ICASSP 2006 - May 15-19, 2006 - Toulouse, France

Technical Program

Paper Detail

Paper:SLP-P11.11
Session:Front-end For Robust Speech Recognition
Time:Wednesday, May 17, 16:30 - 18:30
Presentation: Poster
Topic: Speech and Spoken Language Processing: End-point detection and barge-in methods
Title: Robust Endpoint Detection for Speech Recognition based on Discriminative Feature Extraction
Authors: Koichi Yamamoto, Toshiba Corporation, Japan; Firas Jabloun, Klaus Reinhard, Toshiba Research Europe Ltd., United Kingdom; Akinori Kawamura, Toshiba Corporation, Japan
Abstract: This paper proposes a robust endpointer for automatic speech recognition (ASR).

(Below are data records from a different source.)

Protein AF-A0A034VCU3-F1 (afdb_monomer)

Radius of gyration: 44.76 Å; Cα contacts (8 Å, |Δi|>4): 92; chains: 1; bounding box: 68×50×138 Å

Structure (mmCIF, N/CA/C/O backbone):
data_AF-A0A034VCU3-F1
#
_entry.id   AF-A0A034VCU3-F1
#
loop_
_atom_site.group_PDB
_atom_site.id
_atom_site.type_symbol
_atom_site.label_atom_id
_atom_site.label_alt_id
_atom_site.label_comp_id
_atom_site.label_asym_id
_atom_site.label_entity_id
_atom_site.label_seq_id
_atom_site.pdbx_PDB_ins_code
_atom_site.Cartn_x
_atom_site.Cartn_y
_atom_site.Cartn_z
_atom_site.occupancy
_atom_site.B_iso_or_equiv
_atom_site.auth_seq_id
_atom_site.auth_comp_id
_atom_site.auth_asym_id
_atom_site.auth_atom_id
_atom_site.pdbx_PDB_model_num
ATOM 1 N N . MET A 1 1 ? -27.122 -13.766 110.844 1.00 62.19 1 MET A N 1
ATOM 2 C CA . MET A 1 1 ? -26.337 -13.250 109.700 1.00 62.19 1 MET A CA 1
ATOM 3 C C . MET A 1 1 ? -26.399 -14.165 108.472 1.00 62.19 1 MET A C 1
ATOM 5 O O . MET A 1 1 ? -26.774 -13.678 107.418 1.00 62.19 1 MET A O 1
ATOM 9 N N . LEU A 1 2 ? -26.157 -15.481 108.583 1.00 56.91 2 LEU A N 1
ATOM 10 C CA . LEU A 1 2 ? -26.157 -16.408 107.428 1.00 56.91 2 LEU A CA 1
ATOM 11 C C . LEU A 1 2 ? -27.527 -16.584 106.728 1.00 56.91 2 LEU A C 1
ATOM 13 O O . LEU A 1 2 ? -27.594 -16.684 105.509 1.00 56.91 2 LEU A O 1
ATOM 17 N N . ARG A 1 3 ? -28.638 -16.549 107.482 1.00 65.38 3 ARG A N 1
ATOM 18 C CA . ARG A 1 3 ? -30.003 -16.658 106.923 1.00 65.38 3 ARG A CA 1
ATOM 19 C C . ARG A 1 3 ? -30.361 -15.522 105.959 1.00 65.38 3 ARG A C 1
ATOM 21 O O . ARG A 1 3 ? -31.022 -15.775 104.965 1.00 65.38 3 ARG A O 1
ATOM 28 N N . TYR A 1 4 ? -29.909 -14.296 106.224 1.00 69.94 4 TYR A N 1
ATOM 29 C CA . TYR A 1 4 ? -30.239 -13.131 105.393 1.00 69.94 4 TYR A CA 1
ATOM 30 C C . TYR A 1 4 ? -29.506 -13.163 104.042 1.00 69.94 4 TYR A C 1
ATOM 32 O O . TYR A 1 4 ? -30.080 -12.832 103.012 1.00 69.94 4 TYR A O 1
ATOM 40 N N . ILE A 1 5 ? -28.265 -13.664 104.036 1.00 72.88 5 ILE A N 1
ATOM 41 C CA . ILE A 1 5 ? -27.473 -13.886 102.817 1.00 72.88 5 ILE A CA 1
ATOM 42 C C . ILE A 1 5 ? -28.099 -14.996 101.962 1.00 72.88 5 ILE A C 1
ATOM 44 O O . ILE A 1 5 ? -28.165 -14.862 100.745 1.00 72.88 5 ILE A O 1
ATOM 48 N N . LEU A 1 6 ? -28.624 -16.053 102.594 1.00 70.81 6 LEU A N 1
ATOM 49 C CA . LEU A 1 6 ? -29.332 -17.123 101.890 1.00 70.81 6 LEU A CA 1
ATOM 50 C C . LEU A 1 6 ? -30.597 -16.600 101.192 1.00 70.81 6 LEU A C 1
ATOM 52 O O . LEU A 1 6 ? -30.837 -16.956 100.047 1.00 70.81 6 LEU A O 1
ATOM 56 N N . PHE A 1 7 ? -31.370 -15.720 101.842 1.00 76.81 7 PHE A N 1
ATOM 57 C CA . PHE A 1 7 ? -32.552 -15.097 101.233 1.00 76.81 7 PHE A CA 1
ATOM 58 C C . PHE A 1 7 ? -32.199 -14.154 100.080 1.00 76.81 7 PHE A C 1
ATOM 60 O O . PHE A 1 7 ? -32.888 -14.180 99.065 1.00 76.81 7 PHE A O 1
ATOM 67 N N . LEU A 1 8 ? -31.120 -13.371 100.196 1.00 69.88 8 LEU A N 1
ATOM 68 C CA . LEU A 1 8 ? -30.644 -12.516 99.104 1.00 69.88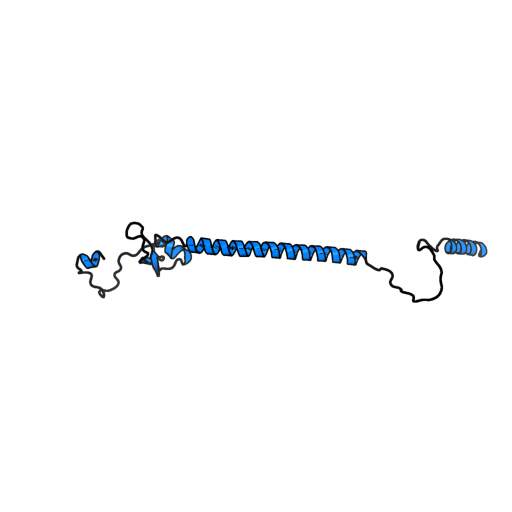 8 LEU A CA 1
ATOM 69 C C . LEU A 1 8 ? -30.116 -13.333 97.919 1.00 69.88 8 LEU A C 1
ATOM 71 O O . LEU A 1 8 ? -30.421 -12.984 96.785 1.00 69.88 8 LEU A O 1
ATOM 75 N N . LEU A 1 9 ? -29.403 -14.439 98.158 1.00 66.25 9 LEU A N 1
ATOM 76 C CA . LEU A 1 9 ? -28.966 -15.363 97.104 1.00 66.25 9 LEU A CA 1
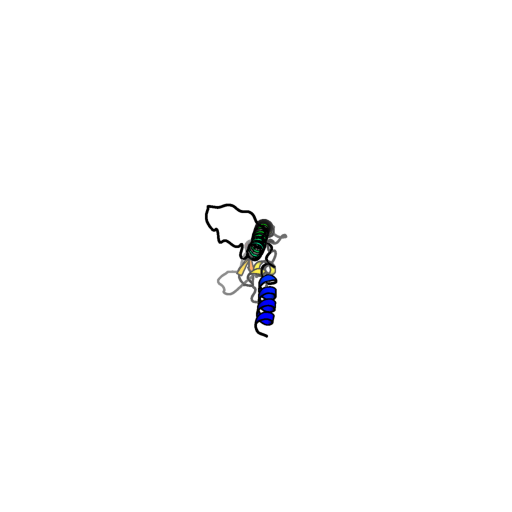ATOM 77 C C . LEU A 1 9 ? -30.143 -16.106 96.466 1.00 66.25 9 LEU A C 1
ATOM 79 O O . LEU A 1 9 ? -30.153 -16.267 95.252 1.00 66.25 9 LEU A O 1
ATOM 83 N N . LEU A 1 10 ? -31.156 -16.504 97.244 1.00 63.66 10 LEU A N 1
ATOM 84 C CA . LEU A 1 10 ? -32.378 -17.108 96.708 1.00 63.66 10 LEU A CA 1
ATOM 85 C C . LEU A 1 10 ? -33.153 -16.101 95.852 1.00 63.66 10 LEU A C 1
ATOM 87 O O . LEU A 1 10 ? -33.632 -16.460 94.788 1.00 63.66 10 LEU A O 1
ATOM 91 N N . HIS A 1 11 ? -33.240 -14.836 96.276 1.00 68.25 11 HIS A N 1
ATOM 92 C CA . HIS A 1 11 ? -33.840 -13.768 95.472 1.00 68.25 11 HIS A CA 1
ATOM 93 C C . HIS A 1 11 ? -33.026 -13.477 94.213 1.00 68.25 11 HIS A C 1
ATOM 95 O O . HIS A 1 11 ? -33.609 -13.301 93.153 1.00 68.25 11 HIS A O 1
ATOM 101 N N . TYR A 1 12 ? -31.695 -13.477 94.295 1.00 60.41 12 TYR A N 1
ATOM 102 C CA . TYR A 1 12 ? -30.839 -13.285 93.127 1.00 60.41 12 TYR A CA 1
ATOM 103 C C . TYR A 1 12 ? -30.998 -14.444 92.135 1.00 60.41 12 TYR A C 1
ATOM 105 O O . TYR A 1 12 ? -31.187 -14.203 90.952 1.00 60.41 12 TYR A O 1
ATOM 113 N N . LEU A 1 13 ? -31.020 -15.694 92.611 1.00 59.78 13 LEU A N 1
ATOM 114 C CA . LEU A 1 13 ? -31.210 -16.895 91.786 1.00 59.78 13 LEU A CA 1
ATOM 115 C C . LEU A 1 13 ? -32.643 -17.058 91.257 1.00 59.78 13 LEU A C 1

The proposed endpointer is based on voice activity detection (VAD) with energy and likelihood ratio criteria, where the likelihood ratio is calculated using speech and non-speech Gaussian Mixture Models (GMMs). In order to improve the performance of speech/non-speech classification, the parameters required to calculate the likelihood ratio are trained by discriminative feature extraction (DFE). Experimental results have shown that the proposed endpointer achieves good performance compared to an energy-based endpointer in terms of start-of-speech and end-of-speech detections. Due to the improvement of the endpointer, the performance of ASR has also been improved.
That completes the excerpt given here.